Two Truths, Two Errors
The “Good Samaritan” parable is a sound basis for all Christian ethics. Jesus’ story teaches that every person is my neighbor, even those whom society says are unworthy. Christians are not allowed to hate any human being, even enemies of Jesus.
These two truths - that everyone is my neighbor and that I must love my enemies - provide enough difficult moral work for a lifetime by themselves, no other moral tasks added. Just as I cannot save myself from my broken nature, so I can only make progress in love with God’s grace.
Yet there are two modern errors that might distract from the goal of loving better: false proximity, and helping the ethical masochist.
Before global communication, a good ethical rule for average Christians was “if you know about a problem, then it is your problem.” Before we all read daily international news, our “news feed” was almost entirely limited to personal experience.
Today I know immediately when disaster strikes the Philippines. And the danger with this information is that it is now easier for me to see the great pain in the Philippines than the pain just next door. And who else is there to see that pain next door, not printed in the international news, if not me? My check to the Red Cross during a global disaster is good, but I might be able to do more good for the less well-known suffering of the family down the street.

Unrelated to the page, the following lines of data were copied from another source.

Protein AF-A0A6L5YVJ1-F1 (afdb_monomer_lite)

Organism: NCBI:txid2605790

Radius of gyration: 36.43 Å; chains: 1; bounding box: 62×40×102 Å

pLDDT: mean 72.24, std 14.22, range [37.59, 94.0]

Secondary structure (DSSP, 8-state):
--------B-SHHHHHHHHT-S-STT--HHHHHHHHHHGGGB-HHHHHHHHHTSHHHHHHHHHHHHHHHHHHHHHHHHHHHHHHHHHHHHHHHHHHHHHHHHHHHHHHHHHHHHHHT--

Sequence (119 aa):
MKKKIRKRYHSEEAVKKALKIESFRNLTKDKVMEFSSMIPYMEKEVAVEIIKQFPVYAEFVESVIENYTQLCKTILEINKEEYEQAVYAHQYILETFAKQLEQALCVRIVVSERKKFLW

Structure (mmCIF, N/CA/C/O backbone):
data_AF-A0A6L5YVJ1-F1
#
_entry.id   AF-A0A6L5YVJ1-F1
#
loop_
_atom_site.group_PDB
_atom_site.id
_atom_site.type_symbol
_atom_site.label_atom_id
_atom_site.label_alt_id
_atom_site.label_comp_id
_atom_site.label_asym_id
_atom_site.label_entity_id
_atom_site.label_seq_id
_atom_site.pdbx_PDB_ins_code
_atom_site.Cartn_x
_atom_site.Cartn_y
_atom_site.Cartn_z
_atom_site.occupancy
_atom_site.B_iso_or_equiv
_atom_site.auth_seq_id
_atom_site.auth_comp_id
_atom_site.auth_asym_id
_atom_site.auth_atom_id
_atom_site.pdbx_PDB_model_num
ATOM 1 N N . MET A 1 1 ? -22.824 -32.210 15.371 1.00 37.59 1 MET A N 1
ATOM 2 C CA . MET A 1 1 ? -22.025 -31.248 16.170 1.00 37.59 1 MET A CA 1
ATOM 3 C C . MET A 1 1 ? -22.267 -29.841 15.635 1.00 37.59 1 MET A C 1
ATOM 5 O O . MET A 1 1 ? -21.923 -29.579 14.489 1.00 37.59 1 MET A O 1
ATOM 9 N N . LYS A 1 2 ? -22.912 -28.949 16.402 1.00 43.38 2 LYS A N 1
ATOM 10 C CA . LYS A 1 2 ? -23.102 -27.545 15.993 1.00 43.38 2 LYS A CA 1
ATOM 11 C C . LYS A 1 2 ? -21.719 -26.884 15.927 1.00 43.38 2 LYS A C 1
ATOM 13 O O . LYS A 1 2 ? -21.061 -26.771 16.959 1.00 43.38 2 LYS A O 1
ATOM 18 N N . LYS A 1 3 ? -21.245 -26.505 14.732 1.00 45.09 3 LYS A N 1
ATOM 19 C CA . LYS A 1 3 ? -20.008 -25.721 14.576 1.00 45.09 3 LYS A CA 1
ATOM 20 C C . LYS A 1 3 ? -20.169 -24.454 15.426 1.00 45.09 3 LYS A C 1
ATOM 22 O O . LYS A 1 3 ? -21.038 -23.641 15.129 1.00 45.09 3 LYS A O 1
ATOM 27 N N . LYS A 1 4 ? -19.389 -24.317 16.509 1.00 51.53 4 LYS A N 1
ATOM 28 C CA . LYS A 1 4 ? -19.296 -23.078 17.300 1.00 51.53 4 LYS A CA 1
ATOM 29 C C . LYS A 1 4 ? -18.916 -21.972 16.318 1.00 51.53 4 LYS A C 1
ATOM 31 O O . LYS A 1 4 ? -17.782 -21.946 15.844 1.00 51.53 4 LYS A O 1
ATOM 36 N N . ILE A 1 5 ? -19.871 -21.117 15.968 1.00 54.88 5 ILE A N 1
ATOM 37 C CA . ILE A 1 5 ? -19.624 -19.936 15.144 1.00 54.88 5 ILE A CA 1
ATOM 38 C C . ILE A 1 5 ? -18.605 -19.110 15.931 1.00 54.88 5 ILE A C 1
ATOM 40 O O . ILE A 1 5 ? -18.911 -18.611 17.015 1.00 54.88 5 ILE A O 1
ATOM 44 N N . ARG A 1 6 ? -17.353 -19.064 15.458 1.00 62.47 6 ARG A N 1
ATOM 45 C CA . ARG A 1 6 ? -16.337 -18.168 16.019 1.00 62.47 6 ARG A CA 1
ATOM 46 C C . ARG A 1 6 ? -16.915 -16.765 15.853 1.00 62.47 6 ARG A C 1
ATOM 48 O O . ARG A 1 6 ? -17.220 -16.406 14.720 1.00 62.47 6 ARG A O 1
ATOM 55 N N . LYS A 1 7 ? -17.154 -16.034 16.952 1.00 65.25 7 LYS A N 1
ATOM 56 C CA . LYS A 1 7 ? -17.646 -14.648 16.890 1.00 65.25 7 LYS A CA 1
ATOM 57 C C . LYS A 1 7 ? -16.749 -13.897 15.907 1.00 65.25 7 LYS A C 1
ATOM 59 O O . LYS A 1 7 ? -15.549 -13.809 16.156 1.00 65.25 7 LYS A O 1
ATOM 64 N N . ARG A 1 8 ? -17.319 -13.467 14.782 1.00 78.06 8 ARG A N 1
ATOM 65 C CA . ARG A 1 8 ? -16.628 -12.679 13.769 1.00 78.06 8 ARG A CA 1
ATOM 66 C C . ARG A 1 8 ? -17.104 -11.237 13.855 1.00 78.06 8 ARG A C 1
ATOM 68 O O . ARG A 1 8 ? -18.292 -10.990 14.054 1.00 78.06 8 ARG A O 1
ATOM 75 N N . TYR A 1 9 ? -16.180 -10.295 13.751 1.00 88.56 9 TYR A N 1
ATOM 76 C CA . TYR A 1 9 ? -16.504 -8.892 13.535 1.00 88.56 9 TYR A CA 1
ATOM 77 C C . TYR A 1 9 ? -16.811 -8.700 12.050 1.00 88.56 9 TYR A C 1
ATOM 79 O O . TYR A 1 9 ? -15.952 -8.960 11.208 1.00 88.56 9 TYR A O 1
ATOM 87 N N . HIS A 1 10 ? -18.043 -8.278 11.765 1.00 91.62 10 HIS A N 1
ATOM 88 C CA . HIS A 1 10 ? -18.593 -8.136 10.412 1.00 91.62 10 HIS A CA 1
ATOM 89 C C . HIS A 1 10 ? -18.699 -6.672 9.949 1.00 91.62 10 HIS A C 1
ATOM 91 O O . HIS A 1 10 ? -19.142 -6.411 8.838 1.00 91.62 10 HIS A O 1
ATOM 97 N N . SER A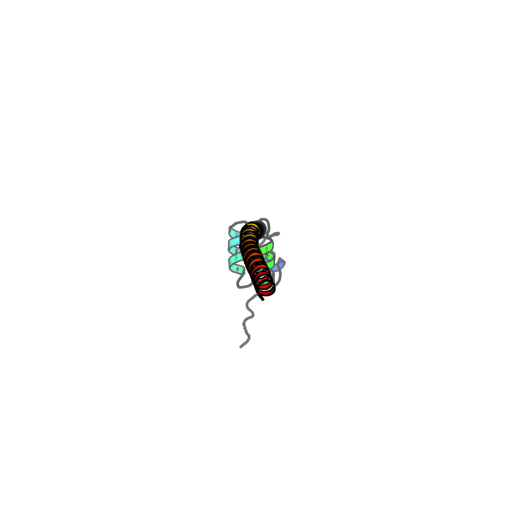 1 11 ? -18.335 -5.700 10.793 1.00 92.94 11 SER A N 1
ATOM 98 C CA . SER A 1 11 ? -18.354 -4.280 10.424 1.00 92.94 11 SER A CA 1
ATOM 99 C C . SER A 1 11 ? -17.316 -3.477 11.202 1.00 92.94 11 SER A C 1
ATOM 101 O O . SER A 1 11 ? -16.881 -3.892 12.283 1.00 92.94 11 SER A O 1
ATOM 103 N N . GLU A 1 12 ? -16.949 -2.307 10.679 1.00 92.56 12 GLU A N 1
ATOM 104 C CA . GLU A 1 12 ? -16.032 -1.382 11.347 1.00 92.56 12 GLU A CA 1
ATOM 105 C C . GLU A 1 12 ? -16.581 -0.890 12.689 1.00 92.56 12 GLU A C 1
ATOM 107 O O . GLU A 1 12 ? -15.846 -0.786 13.667 1.00 92.56 12 GLU A O 1
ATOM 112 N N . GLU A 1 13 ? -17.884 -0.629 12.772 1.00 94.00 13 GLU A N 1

It used to be easier to know people we met personally. It was almost impossible to know about a person without meeting them. Jesus’ parable assumes that this is true. Yet now it is far simpler to see the Samaritan by the side of the road who has caught media attention than to see a Samaritan without access to a microphone.

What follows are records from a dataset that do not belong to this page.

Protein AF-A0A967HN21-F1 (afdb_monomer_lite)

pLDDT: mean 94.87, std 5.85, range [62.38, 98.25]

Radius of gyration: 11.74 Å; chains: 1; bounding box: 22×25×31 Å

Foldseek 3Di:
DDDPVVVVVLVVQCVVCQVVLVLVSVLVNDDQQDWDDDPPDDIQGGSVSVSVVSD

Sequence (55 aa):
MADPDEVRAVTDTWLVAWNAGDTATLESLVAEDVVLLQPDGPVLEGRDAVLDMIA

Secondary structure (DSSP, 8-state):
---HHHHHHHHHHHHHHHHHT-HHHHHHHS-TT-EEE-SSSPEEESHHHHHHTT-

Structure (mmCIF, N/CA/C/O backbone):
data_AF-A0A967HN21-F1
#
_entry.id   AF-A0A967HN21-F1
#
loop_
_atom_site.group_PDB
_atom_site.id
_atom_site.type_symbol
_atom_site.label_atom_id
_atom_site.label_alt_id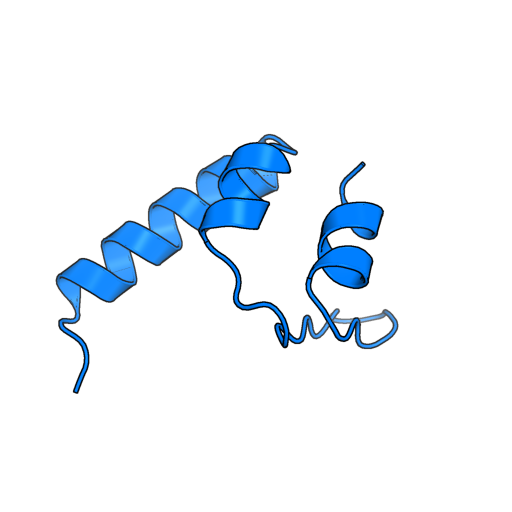
_atom_site.label_comp_id
_atom_site.label_asym_id
_atom_site.label_entity_id
_atom_site.label_seq_id
_atom_site.pdbx_PDB_ins_code
_atom_site.Cartn_x
_atom_site.Cartn_y
_atom_site.Cartn_z
_atom_site.occupancy
_atom_site.B_iso_or_equiv
_atom_site.auth_seq_id
_atom_site.auth_comp_id
_atom_site.auth_asym_id
_atom_site.auth_atom_id
_atom_site.pdbx_PDB_model_num
ATOM 1 N N . MET A 1 1 ? 4.732 -17.313 -17.039 1.00 62.38 1 MET A N 1
ATOM 2 C CA . MET A 1 1 ? 5.497 -16.779 -15.892 1.00 62.38 1 MET A CA 1
ATOM 3 C C . MET A 1 1 ? 5.651 -15.291 -16.128 1.00 62.38 1 MET A C 1
ATOM 5 O O . MET A 1 1 ? 5.782 -14.932 -17.290 1.00 62.38 1 MET A O 1
ATOM 9 N N . ALA A 1 2 ? 5.540 -14.463 -15.090 1.00 79.00 2 ALA A N 1
ATOM 10 C CA . ALA A 1 2 ? 5.726 -13.018 -15.233 1.00 79.00 2 ALA A CA 1
ATOM 11 C C . ALA A 1 2 ? 7.185 -12.696 -15.595 1.00 79.00 2 ALA A C 1
ATOM 13 O O . ALA A 1 2 ? 8.087 -13.450 -15.215 1.00 79.00 2 ALA A O 1
ATOM 14 N N . ASP A 1 3 ? 7.398 -11.608 -16.331 1.00 94.56 3 ASP A N 1
ATOM 15 C CA . ASP A 1 3 ? 8.730 -11.108 -16.660 1.00 94.56 3 ASP A CA 1
ATOM 16 C C . ASP A 1 3 ? 9.410 -10.554 -15.384 1.00 94.56 3 ASP A C 1
ATOM 18 O O . ASP A 1 3 ? 8.797 -9.759 -14.662 1.00 94.56 3 ASP A O 1
ATOM 22 N N . PRO A 1 4 ? 10.650 -10.966 -15.050 1.00 94.56 4 PRO A N 1
ATOM 23 C CA . PRO A 1 4 ? 11.368 -10.452 -13.884 1.00 94.56 4 PRO A CA 1
ATOM 24 C C . PRO A 1 4 ? 11.525 -8.926 -13.850 1.00 94.56 4 PRO A C 1
ATOM 26 O O . PRO A 1 4 ? 11.524 -8.344 -12.762 1.00 94.56 4 PRO A O 1
ATOM 29 N N . ASP A 1 5 ? 11.661 -8.281 -15.009 1.00 96.19 5 ASP A N 1
ATOM 30 C CA . ASP A 1 5 ? 11.824 -6.830 -15.090 1.00 96.19 5 ASP A CA 1
ATOM 31 C C . ASP A 1 5 ? 10.493 -6.110 -14.836 1.00 96.19 5 ASP A C 1
ATOM 33 O O . ASP A 1 5 ? 10.470 -5.089 -14.144 1.00 96.19 5 ASP A O 1
ATOM 37 N N . GLU A 1 6 ? 9.370 -6.685 -15.279 1.00 93.88 6 GLU A N 1
ATOM 38 C CA . GLU A 1 6 ? 8.029 -6.180 -14.954 1.00 93.88 6 GLU A CA 1
ATOM 39 C C . GLU A 1 6 ? 7.746 -6.272 -13.449 1.00 93.88 6 GLU A C 1
ATOM 41 O O . GLU A 1 6 ? 7.285 -5.305 -12.841 1.00 93.88 6 GLU A O 1
ATOM 46 N N . VAL A 1 7 ? 8.083 -7.402 -12.813 1.00 95.06 7 VAL A N 1
ATOM 47 C CA . VAL A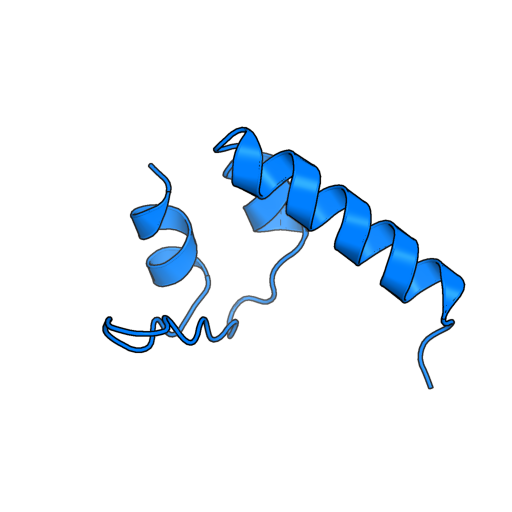 1 7 ? 7.911 -7.575 -11.359 1.00 95.06 7 VAL A CA 1
ATOM 48 C C . VAL A 1 7 ? 8.752 -6.561 -10.582 1.00 95.06 7 VAL A C 1
ATOM 50 O O . VAL A 1 7 ? 8.273 -5.983 -9.601 1.00 95.06 7 VAL A O 1
ATOM 53 N N . ARG A 1 8 ? 9.996 -6.311 -11.014 1.00 96.12 8 ARG A N 1
ATOM 54 C CA . ARG A 1 8 ? 10.866 -5.312 -10.381 1.00 96.12 8 ARG A CA 1
ATOM 55 C C . ARG A 1 8 ? 10.285 -3.903 -10.512 1.00 96.12 8 ARG A C 1
ATOM 57 O O . ARG A 1 8 ? 10.199 -3.209 -9.505 1.00 96.12 8 ARG A O 1
ATOM 64 N N . ALA A 1 9 ? 9.819 -3.514 -11.697 1.00 96.19 9 ALA A N 1
ATOM 65 C CA . ALA A 1 9 ? 9.227 -2.194 -11.920 1.00 96.19 9 ALA A CA 1
ATOM 66 C C . ALA A 1 9 ? 7.983 -1.945 -11.044 1.00 96.19 9 ALA A C 1
ATOM 68 O O . ALA A 1 9 ? 7.839 -0.873 -10.448 1.00 96.19 9 ALA A O 1
ATOM 69 N N . VAL A 1 10 ? 7.106 -2.947 -10.915 1.00 96.06 10 VAL A N 1
ATOM 70 C CA . VAL A 1 10 ? 5.940 -2.877 -10.017 1.00 96.06 10 VAL A CA 1
ATOM 71 C C . VAL A 1 10 ? 6.381 -2.755 -8.557 1.00 96.06 10 VAL A C 1
ATOM 73 O O . VAL A 1 10 ? 5.858 -1.914 -7.828 1.00 96.06 10 VAL A O 1
ATOM 76 N N . THR A 1 11 ? 7.374 -3.544 -8.138 1.00 96.75 11 THR A N 1
ATOM 77 C CA . THR A 1 11 ? 7.883 -3.530 -6.756 1.00 96.75 11 THR A CA 1
ATOM 78 C C . THR A 1 11 ? 8.500 -2.178 -6.390 1.00 96.75 11 THR A C 1
ATOM 80 O O . THR A 1 11 ? 8.223 -1.650 -5.313 1.00 96.75 11 THR A O 1
ATOM 83 N N . ASP A 1 12 ? 9.289 -1.584 -7.287 1.00 98.19 12 ASP A N 1
ATOM 84 C CA . ASP A 1 12 ? 9.910 -0.276 -7.062 1.00 98.19 12 ASP A CA 1
ATOM 85 C C . ASP A 1 12 ? 8.848 0.826 -6.937 1.00 98.19 12 ASP A C 1
ATOM 87 O O . ASP A 1 12 ? 8.919 1.668 -6.040 1.00 98.19 12 ASP A O 1
ATOM 91 N N . THR A 1 13 ? 7.814 0.782 -7.783 1.00 98.06 13 THR A N 1
ATOM 92 C CA . THR A 1 13 ? 6.692 1.733 -7.726 1.00 98.06 13 THR A CA 1
ATOM 93 C C . THR A 1 13 ? 5.915 1.589 -6.415 1.00 98.06 13 THR A C 1
ATOM 95 O O . THR A 1 13 ? 5.616 2.588 -5.759 1.00 98.06 13 THR A O 1
ATOM 98 N N . TRP A 1 14 ? 5.647 0.350 -5.991 1.00 97.19 14 TRP A N 1
ATOM 99 C CA . TRP A 1 14 ? 4.975 0.057 -4.725 1.00 97.19 14 TRP A CA 1
ATOM 100 C C . TRP A 1 14 ? 5.759 0.597 -3.522 1.00 97.19 14 TRP A C 1
ATOM 102 O O . TRP A 1 14 ? 5.176 1.261 -2.668 1.00 97.19 14 TRP A O 1
ATOM 112 N N . LEU A 1 15 ? 7.081 0.391 -3.478 1.00 97.69 15 LEU A N 1
ATOM 113 C CA . LEU A 1 15 ? 7.936 0.883 -2.390 1.00 97.69 15 LEU A CA 1
ATOM 114 C C . LEU A 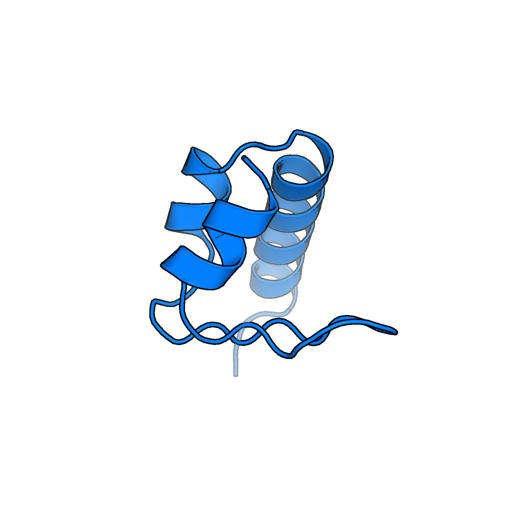1 15 ? 7.916 2.411 -2.277 1.00 97.69 15 LEU A C 1
ATOM 116 O O . LEU A 1 15 ? 7.864 2.953 -1.172 1.00 97.69 15 LEU A O 1
ATOM 120 N N . VAL A 1 16 ? 7.977 3.113 -3.410 1.00 98.25 16 VAL A N 1
ATOM 121 C CA . VAL A 1 16 ? 7.935 4.581 -3.439 1.00 98.25 16 VAL A CA 1
ATOM 122 C C . VAL A 1 16 ? 6.584 5.085 -2.931 1.00 98.25 16 VAL A C 1
ATOM 124 O O . VAL A 1 16 ? 6.555 5.945 -2.051 1.00 98.25 16 VAL A O 1
ATOM 127 N N . ALA A 1 17 ? 5.484 4.522 -3.434 1.00 98.00 17 ALA A N 1
ATOM 128 C CA . ALA A 1 17 ? 4.134 4.921 -3.048 1.00 98.00 17 ALA A CA 1
ATOM 129 C C . ALA A 1 17 ? 3.844 4.631 -1.566 1.00 98.00 17 ALA A C 1
ATOM 131 O O . ALA A 1 17 ? 3.338 5.499 -0.858 1.00 98.00 17 ALA A O 1
ATOM 132 N N . TRP A 1 18 ? 4.249 3.456 -1.072 1.00 96.25 18 TRP A N 1
ATOM 133 C CA . TRP A 1 18 ? 4.123 3.069 0.335 1.00 96.25 18 TRP A CA 1
ATOM 134 C C . TRP A 1 18 ? 4.819 4.060 1.266 1.00 96.25 18 TRP A C 1
ATOM 136 O O . TRP A 1 18 ? 4.213 4.579 2.200 1.00 96.25 18 TRP A O 1
ATOM 146 N N . ASN A 1 19 ? 6.086 4.373 0.986 1.00 96.38 19 ASN A N 1
ATOM 147 C CA . ASN A 1 19 ? 6.862 5.295 1.815 1.00 96.38 19 ASN A CA 1
ATOM 148 C C . ASN A 1 19 ? 6.333 6.737 1.765 1.00 96.38 19 ASN A C 1
ATOM 150 O O . ASN A 1 19 ? 6.559 7.500 2.703 1.00 96.38 19 ASN A O 1
ATOM 154 N N . ALA A 1 20 ? 5.657 7.117 0.679 1.00 97.19 20 ALA A N 1
ATOM 155 C CA . ALA A 1 20 ? 5.042 8.430 0.520 1.00 97.19 20 ALA A CA 1
ATOM 156 C C . ALA A 1 20 ? 3.617 8.520 1.098 1.00 97.19 20 ALA A C 1
ATOM 158 O O . ALA A 1 20 ? 3.065 9.618 1.138 1.00 97.19 20 ALA A O 1
ATOM 159 N N . GLY A 1 21 ? 3.015 7.400 1.516 1.00 97.06 21 GLY A N 1
ATOM 160 C CA . GLY A 1 21 ? 1.595 7.346 1.874 1.00 97.06 21 GLY A CA 1
ATOM 161 C C . GLY A 1 21 ? 0.658 7.620 0.689 1.00 97.06 21 GLY A C 1
ATOM 162 O O . GLY A 1 21 ? -0.459 8.091 0.881 1.00 97.06 21 GLY A O 1
ATOM 163 N N . ASP A 1 22 ? 1.108 7.372 -0.545 1.00 97.88 22 ASP A N 1
ATOM 164 C CA . ASP A 1 22 ? 0.344 7.634 -1.769 1.00 97.88 22 ASP A CA 1
ATOM 165 C C . ASP A 1 22 ? -0.673 6.514 -2.026 1.00 97.88 22 ASP A C 1
ATOM 167 O O . ASP A 1 22 ? -0.451 5.586 -2.813 1.00 97.88 22 ASP A O 1
ATOM 171 N N . THR A 1 23 ? -1.804 6.595 -1.327 1.00 96.75 23 THR A N 1
ATOM 172 C CA . THR A 1 23 ? -2.889 5.611 -1.417 1.00 96.75 23 THR A CA 1
ATOM 173 C C . THR A 1 23 ? -3.503 5.527 -2.812 1.00 96.75 23 THR A C 1
ATOM 175 O O . THR A 1 23 ? -3.905 4.439 -3.212 1.00 96.75 23 THR A O 1
ATOM 178 N N . ALA A 1 24 ? -3.503 6.614 -3.591 1.00 96.75 24 ALA A N 1
ATOM 179 C CA . ALA A 1 24 ? -4.023 6.621 -4.958 1.00 96.75 24 ALA A CA 1
ATOM 180 C C . ALA A 1 24 ? -3.160 5.768 -5.899 1.00 96.75 24 ALA A C 1
ATOM 182 O O . ALA A 1 24 ? -3.680 4.958 -6.670 1.00 96.75 24 ALA A O 1
ATOM 183 N N . THR A 1 25 ? -1.831 5.896 -5.813 1.00 97.38 25 THR A N 1
ATOM 184 C CA . THR A 1 25 ? -0.930 5.017 -6.569 1.00 97.38 25 THR A CA 1
ATOM 185 C C . THR A 1 25 ? -1.061 3.572 -6.090 1.00 97.38 25 THR A C 1
ATOM 187 O O . THR A 1 25 ? -1.166 2.664 -6.916 1.00 97.38 25 THR A O 1
ATOM 190 N N . LEU A 1 26 ? -1.118 3.335 -4.776 1.00 97.19 26 LEU A N 1
ATOM 191 C CA . LEU A 1 26 ? -1.255 1.984 -4.221 1.00 97.19 26 LEU A CA 1
ATOM 192 C C . LEU A 1 26 ? -2.554 1.290 -4.654 1.00 97.19 26 LEU A C 1
ATOM 194 O O . LEU A 1 26 ? -2.507 0.108 -4.991 1.00 97.19 26 LEU A O 1
ATOM 198 N N . GLU A 1 27 ? -3.676 2.013 -4.731 1.00 97.12 27 GLU A N 1
ATOM 199 C CA . GLU A 1 27 ? -4.966 1.500 -5.216 1.00 97.12 27 GLU A CA 1
ATOM 200 C C . GLU A 1 27 ? -4.857 0.909 -6.630 1.00 97.12 27 GLU A C 1
ATOM 202 O O . GLU A 1 27 ? -5.458 -0.124 -6.927 1.00 97.12 27 GLU A O 1
ATOM 207 N N . SER A 1 28 ? -4.041 1.530 -7.491 1.00 96.69 28 SER A N 1
ATOM 208 C CA . SER A 1 28 ? -3.814 1.069 -8.866 1.00 96.69 28 SER A CA 1
ATOM 209 C C . SER A 1 28 ? -2.900 -0.160 -8.973 1.00 96.69 28 SER A C 1
ATOM 211 O O . SER A 1 28 ? -2.934 -0.857 -9.987 1.00 96.69 28 SER A O 1
ATOM 213 N N . LEU A 1 29 ? -2.085 -0.426 -7.945 1.00 96.06 29 LEU A N 1
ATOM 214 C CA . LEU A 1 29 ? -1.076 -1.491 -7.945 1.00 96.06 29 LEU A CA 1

While not belittling tragedies, it is also important to remember that a typhoon makes good television, but a late mortgage payment doesn’t, and never will.
All humanity deserves my support, but those who are close to me in terms of my responsibilities as family member, parishioner, citizen, and physical neighbor must be my first priorities. These are the people for whom I can provide a kind of care that gets me involved in their struggles physically, emotionally, and spiritually.
The Good Samaritan did not just give money. In response to that part of the parable, my personal practice of the discipline of charity has been to put my money where my prayers, mind, and body can also go.
Helping an ethical masochist
Another mistake I might make is empowering pain through my helpfulness. Waving the banner of the Good Samaritan, I could turn the sinner who is happy in his sin into the injured man. You see, the sinful man must sometimes be left in his struggle. The ethical masochist is the person who cannot be healed, because they are the “robber” - beating and cheating their own souls. I cannot bind the wounds of a man who is reopening his wounds as I work, who rejects the salve and bandage in favor of aggravating his spiritual wounds.
In extreme cases a “good Samaritan” may have to call the police or social workers to stop serious self-harm that is the result of mental illness or addictions. Yet, mostly, we must ask if the sinner is willing to repent or wants our help, and if they say “no,” we must move on. We must allow them their freedom. Organizations like the Salvation Army give basic services every day (food, shelter, and clothing) to those who will not help themselves, and this basic aid is very good. Such local charities deserve our support. Yet sometimes, offering more means offering too much.
It is simply true that acts of charity makes us feel good about ourselves. But that good feeling isn’t a perfect guide. Depending on it could leave us smiling and patting our own backs, while actually harming the recipients of our supposed “charity.” We should not “help” a “man by the side of the road” as he digs his ditch deeper or makes his pain greater.
Nobody is beyond help by his or her nature, but some people make choices that should be honored. Healing cannot be compelled.
Divine Love allowed humanity to sin and take the consequences of that sin. Love gave a way out of ruin, but did not force any human to choose that way. Neither should I.
Love does not ignore the physical neighbor for the on-line, televised tragedy. And love does not enable harm in the name of service. Everyone is my neighbor and everyone deserves love, but loving any human being requires knowledge, relationship, and wisdom. Just as we cannot assume that someone does not deserve our support because they are a “Samaritan” (or any category of human that we don’t like), so we cannot assume that the “support” they need will be our money or care.
Because mercy isn’t sterile, clean, or just stuffed with feeling. Mercy isn’t as easy as a donate-button click or as universal, absolute affirmation. Sometimes - oftentimes - mercy is dirty, uncomfortable, painful, and severe.